Dick Wallack, longtime Twin Ports TV newsman, dies at 82For more than 40 years, Twin Ports broadcasters have looked to Dennis Anderson as a journalism mentor. But when Anderson first arrived at WDIO-TV in 1969, it was Dick Wallack who set the standard.
By: Andrew Krueger, Duluth News Tribune
For more than 40 years, Twin Ports broadcasters have looked to Dennis Anderson as a journalism mentor.
But when Anderson first arrived at WDIO-TV in 1969, it was Dick Wallack who set the standard.
“I feared that I wouldn’t be able to live up to what he had done,” recalled Anderson, who took over the WDIO anchor seat from Wallack in 1971. “He was a tough act to follow.”
Wallack, whose long career in broadcast journalism included anchoring stints at two Duluth television stations, died Thursday at age 82.
“I learned so much about how journalism works, and how journalism is supposed to work, from Dick Wallack,” said Barbara Reyelts, news director at Northland’s NewsCenter, which includes KBJR-TV where Wallack spent much of his career. “He was a pioneer, and just such a great guy.”
Richard “Dick” Wallack was born in St. Cloud, Minn., and served with the Marines in the Korean War, according to an obituary submitted by his family. He started his broadcast career at WJON radio in St. Cloud in 1953, re-enlisted in the Marines for a few years, then worked in radio and TV in Fargo, N.D., before being hired as WDIO’s first news anchor when the station started broadcasting in 1966.
“Dick had a wonderful voice on television, a great timbre in his voice that connected with viewers,” said Anderson, who since retiring from WDIO in 2011 has served as co-host of “Almanac North” on WDSE/WRPT.
Wallack ended his newscasts with: “This is Dick Wallack, hoping all your news will be good news. Good night.”
In 1971, Wallack left WDIO to become anchor at Channel 6 — then WDSM-TV, now KBJR. Anderson took over the anchor chair at WDIO, while Wallack shared his skills with a new set of colleagues.
He transitioned to behind-the-scenes roles as managing editor and producer, and launched KBJR’s “Live at Five” show in the early 1980s with Jack McKenna as host, Reyelts as news anchor and a bevy of live guests.

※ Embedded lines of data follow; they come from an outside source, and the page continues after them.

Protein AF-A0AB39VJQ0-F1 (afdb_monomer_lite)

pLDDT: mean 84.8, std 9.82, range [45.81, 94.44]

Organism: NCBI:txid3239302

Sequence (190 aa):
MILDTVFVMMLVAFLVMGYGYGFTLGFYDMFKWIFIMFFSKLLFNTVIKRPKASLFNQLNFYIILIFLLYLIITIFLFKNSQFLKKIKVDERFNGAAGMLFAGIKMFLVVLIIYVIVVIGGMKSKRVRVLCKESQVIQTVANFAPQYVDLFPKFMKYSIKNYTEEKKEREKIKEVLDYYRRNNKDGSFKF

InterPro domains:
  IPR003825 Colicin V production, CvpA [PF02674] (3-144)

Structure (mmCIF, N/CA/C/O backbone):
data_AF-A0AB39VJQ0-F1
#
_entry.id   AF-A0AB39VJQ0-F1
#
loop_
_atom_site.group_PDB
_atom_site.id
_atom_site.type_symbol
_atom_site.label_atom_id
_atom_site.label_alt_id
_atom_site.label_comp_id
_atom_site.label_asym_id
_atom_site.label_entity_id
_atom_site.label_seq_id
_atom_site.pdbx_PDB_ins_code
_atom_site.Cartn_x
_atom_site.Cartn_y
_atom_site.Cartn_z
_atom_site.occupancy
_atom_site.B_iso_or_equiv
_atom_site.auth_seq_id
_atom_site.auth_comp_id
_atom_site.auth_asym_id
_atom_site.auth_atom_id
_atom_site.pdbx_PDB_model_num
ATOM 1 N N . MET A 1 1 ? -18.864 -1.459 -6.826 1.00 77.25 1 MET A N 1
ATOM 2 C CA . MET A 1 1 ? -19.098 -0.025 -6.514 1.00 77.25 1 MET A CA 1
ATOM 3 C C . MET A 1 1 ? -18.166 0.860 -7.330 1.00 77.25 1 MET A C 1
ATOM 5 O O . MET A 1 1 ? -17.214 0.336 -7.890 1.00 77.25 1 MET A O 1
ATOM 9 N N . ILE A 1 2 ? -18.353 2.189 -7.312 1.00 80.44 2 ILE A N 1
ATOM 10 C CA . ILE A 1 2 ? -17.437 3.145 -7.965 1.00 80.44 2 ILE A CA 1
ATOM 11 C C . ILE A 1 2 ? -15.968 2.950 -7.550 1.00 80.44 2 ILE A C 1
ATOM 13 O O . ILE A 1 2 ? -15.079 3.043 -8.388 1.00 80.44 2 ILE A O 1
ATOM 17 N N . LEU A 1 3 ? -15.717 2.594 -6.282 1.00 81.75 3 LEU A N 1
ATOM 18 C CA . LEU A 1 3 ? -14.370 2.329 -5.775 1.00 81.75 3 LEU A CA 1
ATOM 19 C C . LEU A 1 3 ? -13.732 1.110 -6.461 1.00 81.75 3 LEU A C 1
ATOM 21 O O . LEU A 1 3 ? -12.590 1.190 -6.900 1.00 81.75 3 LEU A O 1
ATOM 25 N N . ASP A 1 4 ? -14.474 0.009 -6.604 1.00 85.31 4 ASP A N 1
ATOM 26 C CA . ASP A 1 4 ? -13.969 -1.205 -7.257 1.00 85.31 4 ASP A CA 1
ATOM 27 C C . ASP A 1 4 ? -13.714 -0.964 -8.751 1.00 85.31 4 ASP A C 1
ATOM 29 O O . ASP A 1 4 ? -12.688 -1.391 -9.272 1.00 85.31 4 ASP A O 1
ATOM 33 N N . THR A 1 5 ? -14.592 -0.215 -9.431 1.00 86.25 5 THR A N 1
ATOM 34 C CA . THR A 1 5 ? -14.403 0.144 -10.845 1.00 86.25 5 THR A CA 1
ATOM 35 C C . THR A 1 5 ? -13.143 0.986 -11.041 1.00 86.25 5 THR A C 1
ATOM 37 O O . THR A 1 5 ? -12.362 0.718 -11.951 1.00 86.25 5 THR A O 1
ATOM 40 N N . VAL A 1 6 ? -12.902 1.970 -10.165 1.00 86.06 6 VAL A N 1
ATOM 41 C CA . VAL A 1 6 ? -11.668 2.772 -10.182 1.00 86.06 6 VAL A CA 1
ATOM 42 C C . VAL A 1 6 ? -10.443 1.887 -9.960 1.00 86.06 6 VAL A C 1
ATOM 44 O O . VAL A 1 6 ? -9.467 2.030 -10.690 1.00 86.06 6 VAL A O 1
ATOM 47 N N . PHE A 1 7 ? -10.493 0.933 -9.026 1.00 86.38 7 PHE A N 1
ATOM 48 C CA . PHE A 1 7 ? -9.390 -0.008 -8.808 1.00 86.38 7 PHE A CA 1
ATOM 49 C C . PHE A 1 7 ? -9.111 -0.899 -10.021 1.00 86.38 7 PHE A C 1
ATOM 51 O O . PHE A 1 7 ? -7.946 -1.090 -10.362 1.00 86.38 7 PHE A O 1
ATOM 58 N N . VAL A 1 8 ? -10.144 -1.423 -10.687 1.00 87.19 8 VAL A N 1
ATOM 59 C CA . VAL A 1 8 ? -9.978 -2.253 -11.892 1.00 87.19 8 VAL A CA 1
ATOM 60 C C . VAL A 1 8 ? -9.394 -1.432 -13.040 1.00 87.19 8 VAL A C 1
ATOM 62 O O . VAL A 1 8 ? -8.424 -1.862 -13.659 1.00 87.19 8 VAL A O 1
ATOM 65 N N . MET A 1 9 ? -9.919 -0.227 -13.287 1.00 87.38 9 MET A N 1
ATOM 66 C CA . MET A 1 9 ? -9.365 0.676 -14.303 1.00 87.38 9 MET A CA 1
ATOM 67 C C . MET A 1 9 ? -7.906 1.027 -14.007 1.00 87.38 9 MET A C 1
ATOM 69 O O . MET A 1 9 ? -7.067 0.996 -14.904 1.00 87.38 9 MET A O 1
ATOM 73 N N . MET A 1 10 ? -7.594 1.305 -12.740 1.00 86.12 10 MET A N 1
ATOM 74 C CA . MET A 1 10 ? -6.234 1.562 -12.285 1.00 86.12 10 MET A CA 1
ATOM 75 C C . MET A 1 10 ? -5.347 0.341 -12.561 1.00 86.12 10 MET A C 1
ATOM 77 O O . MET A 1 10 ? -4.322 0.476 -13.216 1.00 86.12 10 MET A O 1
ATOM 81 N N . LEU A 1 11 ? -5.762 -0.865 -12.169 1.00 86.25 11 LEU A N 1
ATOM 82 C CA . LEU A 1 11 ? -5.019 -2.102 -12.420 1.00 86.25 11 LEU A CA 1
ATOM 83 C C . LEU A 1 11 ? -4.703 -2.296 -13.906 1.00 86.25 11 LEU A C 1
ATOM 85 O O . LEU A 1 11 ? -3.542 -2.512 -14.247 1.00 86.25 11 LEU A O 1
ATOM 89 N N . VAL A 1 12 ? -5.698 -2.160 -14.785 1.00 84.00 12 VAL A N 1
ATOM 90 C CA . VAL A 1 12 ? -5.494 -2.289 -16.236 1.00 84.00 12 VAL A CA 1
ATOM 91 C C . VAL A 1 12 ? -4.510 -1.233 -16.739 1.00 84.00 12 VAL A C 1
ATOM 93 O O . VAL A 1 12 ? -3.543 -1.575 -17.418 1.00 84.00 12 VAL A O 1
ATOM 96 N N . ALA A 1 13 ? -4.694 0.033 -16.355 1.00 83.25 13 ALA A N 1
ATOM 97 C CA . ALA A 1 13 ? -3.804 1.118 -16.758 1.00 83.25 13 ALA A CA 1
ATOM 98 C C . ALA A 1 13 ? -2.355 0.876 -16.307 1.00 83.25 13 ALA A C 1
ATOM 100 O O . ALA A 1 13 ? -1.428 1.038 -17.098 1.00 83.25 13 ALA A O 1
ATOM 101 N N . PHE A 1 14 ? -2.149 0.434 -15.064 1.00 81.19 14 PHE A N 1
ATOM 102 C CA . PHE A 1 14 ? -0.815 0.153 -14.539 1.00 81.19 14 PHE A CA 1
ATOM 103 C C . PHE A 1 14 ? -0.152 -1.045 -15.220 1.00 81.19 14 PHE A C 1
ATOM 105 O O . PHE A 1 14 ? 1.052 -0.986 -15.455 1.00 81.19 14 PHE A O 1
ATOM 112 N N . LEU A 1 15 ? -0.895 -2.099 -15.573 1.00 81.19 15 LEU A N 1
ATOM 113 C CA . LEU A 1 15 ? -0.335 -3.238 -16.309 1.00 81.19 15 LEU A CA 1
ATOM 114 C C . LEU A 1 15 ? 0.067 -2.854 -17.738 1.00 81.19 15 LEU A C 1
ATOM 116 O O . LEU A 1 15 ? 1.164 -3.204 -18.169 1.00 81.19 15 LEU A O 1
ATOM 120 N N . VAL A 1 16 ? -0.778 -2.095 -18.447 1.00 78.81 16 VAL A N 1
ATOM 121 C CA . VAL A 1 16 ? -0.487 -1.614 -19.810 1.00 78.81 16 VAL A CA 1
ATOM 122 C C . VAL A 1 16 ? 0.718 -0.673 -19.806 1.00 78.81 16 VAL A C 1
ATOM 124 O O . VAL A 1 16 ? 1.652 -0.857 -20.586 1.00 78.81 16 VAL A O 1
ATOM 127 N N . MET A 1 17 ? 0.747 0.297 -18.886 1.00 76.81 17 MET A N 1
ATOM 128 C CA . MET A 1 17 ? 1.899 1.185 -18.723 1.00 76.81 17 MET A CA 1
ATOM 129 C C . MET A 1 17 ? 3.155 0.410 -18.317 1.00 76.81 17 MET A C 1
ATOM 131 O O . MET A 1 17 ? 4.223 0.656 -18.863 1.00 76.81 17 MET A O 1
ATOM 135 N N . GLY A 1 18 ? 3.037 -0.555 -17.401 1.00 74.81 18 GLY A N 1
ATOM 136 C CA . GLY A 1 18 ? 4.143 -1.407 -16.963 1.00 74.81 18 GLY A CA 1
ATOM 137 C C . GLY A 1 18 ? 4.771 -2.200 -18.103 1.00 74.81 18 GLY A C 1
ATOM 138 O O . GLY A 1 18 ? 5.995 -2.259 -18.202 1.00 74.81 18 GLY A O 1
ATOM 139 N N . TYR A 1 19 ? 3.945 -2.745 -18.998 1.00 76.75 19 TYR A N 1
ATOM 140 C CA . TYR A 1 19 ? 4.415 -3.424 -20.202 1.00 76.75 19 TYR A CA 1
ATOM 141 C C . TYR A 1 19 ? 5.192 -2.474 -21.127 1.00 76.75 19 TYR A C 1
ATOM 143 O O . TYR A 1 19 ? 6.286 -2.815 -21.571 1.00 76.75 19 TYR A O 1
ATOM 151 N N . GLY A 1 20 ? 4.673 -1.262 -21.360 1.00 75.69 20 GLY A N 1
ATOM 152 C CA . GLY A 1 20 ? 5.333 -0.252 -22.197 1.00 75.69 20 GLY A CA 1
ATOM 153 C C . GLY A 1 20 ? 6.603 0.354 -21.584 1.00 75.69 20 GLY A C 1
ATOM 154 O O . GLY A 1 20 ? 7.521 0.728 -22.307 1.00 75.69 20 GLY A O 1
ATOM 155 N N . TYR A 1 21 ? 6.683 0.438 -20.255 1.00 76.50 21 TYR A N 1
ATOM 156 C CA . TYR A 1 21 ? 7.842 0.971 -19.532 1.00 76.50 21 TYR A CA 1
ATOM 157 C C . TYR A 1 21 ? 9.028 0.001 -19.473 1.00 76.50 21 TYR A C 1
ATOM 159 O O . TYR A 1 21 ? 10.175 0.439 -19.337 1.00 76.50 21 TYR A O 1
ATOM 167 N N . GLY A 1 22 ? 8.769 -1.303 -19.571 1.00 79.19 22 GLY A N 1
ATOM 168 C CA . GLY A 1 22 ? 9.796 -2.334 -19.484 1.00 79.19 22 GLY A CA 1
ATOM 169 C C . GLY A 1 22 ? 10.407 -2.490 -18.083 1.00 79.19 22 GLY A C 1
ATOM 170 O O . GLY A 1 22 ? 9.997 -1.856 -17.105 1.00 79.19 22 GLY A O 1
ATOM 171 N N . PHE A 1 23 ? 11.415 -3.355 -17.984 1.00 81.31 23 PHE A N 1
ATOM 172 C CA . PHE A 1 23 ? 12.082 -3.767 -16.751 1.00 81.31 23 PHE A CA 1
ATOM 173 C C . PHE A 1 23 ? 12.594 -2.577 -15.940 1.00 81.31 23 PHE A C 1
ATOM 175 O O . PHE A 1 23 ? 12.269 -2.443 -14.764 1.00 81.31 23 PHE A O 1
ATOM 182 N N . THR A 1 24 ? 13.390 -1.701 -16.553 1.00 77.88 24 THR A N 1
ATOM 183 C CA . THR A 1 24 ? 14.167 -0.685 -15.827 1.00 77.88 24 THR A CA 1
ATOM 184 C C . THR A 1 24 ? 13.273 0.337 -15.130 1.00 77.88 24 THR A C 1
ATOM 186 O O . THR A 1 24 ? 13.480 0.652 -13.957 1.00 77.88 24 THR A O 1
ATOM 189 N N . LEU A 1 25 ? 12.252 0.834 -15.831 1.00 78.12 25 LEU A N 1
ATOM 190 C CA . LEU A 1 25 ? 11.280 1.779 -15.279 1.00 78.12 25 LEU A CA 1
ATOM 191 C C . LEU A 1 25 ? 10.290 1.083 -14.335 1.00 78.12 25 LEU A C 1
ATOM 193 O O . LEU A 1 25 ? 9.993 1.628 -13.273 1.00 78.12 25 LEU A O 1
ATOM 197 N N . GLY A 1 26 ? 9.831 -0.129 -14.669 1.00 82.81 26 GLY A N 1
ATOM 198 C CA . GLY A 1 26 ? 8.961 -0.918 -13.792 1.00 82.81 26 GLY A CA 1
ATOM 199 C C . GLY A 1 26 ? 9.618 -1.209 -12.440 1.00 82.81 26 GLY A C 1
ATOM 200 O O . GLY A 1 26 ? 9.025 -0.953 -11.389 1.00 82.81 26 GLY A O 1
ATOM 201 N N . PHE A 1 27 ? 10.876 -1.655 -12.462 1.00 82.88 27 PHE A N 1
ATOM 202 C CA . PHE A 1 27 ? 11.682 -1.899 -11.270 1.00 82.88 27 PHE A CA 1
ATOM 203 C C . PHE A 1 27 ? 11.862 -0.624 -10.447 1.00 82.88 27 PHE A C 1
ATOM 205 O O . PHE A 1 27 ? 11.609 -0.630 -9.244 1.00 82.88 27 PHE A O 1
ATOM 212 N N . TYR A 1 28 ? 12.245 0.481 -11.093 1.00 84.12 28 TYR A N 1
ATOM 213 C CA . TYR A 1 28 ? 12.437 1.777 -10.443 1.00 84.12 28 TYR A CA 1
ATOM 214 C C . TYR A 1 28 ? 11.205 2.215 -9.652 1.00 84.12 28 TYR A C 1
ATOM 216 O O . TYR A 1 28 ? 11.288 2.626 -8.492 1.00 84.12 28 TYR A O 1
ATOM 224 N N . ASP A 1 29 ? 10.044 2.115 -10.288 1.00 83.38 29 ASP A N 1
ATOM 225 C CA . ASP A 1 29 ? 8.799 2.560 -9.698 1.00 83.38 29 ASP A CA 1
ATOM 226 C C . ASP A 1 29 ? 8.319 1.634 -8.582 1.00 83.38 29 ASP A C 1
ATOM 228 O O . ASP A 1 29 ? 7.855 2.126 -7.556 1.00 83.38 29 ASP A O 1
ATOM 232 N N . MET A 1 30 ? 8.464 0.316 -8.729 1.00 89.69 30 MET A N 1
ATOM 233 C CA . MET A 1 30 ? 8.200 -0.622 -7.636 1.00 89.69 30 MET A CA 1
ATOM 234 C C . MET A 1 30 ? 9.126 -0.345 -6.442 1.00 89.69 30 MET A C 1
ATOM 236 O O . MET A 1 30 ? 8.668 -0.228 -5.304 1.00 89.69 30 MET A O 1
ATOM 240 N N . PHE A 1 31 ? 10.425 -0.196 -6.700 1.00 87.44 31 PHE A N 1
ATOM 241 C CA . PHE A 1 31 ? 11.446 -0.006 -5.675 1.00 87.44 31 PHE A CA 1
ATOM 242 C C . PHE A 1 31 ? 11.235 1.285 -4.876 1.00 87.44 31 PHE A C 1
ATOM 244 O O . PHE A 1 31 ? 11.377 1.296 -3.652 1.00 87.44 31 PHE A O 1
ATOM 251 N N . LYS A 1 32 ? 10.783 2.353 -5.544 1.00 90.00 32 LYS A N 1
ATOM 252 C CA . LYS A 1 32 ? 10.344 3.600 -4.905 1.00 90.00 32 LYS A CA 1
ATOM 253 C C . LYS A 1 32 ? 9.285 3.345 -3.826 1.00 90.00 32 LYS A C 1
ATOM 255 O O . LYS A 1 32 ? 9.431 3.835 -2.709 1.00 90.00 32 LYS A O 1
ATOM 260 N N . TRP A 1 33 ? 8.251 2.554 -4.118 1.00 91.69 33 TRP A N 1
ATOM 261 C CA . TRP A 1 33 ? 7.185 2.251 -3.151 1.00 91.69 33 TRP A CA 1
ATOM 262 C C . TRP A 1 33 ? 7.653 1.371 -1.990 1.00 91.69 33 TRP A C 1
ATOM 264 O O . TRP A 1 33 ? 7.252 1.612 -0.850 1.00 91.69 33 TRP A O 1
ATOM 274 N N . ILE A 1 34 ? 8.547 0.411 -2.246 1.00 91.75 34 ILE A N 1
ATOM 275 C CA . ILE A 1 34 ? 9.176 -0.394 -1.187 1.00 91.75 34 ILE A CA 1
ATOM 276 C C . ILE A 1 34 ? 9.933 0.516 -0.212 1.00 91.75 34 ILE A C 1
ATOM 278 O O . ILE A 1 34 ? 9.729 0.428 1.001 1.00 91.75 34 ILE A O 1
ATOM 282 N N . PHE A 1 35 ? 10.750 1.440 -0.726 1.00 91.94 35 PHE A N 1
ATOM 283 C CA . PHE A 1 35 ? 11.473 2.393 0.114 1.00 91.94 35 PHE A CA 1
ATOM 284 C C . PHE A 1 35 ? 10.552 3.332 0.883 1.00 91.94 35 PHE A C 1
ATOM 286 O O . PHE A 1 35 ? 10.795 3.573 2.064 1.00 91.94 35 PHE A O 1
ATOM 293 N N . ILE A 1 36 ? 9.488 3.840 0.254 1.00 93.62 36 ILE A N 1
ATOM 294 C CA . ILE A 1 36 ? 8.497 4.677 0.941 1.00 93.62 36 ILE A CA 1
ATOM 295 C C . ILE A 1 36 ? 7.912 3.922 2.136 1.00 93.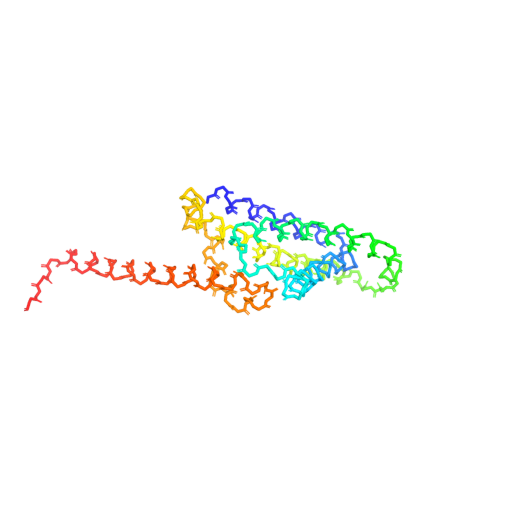62 36 ILE A C 1
ATOM 297 O O . ILE A 1 36 ? 7.875 4.467 3.238 1.00 93.62 36 ILE A O 1
ATOM 301 N N . MET A 1 37 ? 7.494 2.664 1.967 1.00 92.75 37 MET A N 1
ATOM 302 C CA . MET A 1 37 ? 6.963 1.874 3.083 1.00 92.75 37 MET A CA 1
ATOM 303 C C . MET A 1 37 ? 8.015 1.641 4.172 1.00 92.75 37 MET A C 1
ATOM 305 O O . MET A 1 37 ? 7.741 1.871 5.350 1.00 92.75 37 MET A O 1
ATOM 309 N N . PHE A 1 38 ? 9.233 1.257 3.787 1.00 92.56 38 PHE A N 1
ATOM 310 C CA . PHE A 1 38 ? 10.320 1.006 4.729 1.00 92.56 38 PHE A CA 1
ATOM 311 C C . PHE A 1 38 ? 10.682 2.254 5.549 1.00 92.56 38 PHE A C 1
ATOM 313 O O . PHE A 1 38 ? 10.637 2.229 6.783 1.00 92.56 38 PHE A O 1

“It was not an easy show to produce,” Reyelts recalled Friday. “Jack McKenna was a free spirit, and I was a relatively new anchor.
“Dick was a wonderful mentor,” she said, keeping the show running on time with stopwatch in hand. “He took us from zero, nobody doing a show at 5 o’clock, to a 40 share — it was unheard of.”

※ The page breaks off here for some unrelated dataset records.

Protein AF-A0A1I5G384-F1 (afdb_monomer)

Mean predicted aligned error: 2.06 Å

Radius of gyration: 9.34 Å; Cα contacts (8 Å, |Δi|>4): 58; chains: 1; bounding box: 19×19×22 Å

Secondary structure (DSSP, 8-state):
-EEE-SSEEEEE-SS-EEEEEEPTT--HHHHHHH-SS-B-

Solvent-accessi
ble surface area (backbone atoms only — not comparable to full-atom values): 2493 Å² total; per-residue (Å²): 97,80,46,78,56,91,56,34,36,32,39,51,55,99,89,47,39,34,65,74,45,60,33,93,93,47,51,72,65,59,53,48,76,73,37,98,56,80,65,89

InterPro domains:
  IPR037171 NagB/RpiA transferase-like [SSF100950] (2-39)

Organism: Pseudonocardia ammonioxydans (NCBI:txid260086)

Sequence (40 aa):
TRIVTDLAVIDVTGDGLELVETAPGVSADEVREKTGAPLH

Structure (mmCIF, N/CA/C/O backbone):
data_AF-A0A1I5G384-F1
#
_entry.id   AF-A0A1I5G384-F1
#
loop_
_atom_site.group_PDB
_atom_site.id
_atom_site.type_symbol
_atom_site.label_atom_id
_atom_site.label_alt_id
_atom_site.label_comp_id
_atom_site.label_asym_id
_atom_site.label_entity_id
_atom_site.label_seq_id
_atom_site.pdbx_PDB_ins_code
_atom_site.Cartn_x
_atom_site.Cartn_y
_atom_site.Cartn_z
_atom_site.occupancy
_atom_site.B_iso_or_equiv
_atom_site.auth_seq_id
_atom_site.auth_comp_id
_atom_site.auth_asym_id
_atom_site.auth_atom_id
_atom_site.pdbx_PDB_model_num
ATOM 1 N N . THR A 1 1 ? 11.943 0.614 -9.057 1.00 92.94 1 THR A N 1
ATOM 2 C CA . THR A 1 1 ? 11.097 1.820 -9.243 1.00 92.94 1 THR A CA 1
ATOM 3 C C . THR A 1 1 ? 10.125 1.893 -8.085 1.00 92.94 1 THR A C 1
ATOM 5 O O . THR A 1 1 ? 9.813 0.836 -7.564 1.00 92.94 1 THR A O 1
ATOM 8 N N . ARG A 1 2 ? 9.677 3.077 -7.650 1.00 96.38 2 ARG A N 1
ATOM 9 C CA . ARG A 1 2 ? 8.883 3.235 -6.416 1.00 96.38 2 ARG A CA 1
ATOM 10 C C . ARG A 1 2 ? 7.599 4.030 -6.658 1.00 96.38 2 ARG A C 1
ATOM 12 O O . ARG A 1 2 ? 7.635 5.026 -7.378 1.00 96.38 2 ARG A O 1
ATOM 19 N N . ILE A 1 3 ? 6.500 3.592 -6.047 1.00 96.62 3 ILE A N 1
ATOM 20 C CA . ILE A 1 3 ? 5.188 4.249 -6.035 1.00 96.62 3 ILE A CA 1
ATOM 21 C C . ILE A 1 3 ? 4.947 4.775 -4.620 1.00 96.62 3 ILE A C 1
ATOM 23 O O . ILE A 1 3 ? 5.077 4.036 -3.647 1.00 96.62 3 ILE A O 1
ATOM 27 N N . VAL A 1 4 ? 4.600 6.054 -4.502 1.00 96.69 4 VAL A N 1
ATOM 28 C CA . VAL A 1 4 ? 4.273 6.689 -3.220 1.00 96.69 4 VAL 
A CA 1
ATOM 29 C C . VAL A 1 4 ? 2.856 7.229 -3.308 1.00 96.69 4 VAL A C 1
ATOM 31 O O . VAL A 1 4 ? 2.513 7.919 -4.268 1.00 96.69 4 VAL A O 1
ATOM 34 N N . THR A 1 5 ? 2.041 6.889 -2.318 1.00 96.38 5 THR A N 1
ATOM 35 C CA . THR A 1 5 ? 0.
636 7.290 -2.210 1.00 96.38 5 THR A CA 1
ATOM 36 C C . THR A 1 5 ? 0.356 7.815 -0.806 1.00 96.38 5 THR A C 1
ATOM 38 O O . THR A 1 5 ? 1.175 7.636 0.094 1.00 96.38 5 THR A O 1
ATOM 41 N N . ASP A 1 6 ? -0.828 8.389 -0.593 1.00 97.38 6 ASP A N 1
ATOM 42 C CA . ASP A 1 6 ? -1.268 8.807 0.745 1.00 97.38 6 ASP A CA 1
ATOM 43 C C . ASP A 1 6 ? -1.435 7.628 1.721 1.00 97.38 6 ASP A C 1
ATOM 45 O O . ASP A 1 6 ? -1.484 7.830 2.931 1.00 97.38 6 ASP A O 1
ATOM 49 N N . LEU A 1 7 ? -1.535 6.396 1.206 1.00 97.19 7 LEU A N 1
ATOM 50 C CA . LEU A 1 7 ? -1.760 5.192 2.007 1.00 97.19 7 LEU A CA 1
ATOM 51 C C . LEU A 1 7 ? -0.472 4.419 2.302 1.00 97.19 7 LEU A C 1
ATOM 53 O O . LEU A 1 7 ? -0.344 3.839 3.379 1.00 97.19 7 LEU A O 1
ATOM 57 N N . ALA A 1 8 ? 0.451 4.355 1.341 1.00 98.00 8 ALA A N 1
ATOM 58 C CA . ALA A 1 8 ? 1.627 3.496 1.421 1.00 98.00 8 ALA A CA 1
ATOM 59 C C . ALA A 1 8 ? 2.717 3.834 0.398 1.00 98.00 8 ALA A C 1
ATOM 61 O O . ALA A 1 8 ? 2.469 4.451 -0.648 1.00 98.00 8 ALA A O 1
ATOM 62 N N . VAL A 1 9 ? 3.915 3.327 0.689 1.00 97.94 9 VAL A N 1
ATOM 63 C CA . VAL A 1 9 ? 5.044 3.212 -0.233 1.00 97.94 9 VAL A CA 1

“Share” is a broadcast term indicating the percentage of televisions in use that are tuned into a particular station or program.
“He was a sharp guy; we appreciated having him there,” said McKenna, who worked with Wallack at both WDIO and KBJR.
Wallack retired from KBJR in 1994. In addition to his broadcast jobs, he spent 14 years as a career counselor with the Minnesota Army National Guard.
Wallack is survived by his wife, Sharon, who has been a receptionist at KBJR since 1969, and five children. At his request, there will be no funeral service. An obituary is slated to run in Sunday’s News Tribune.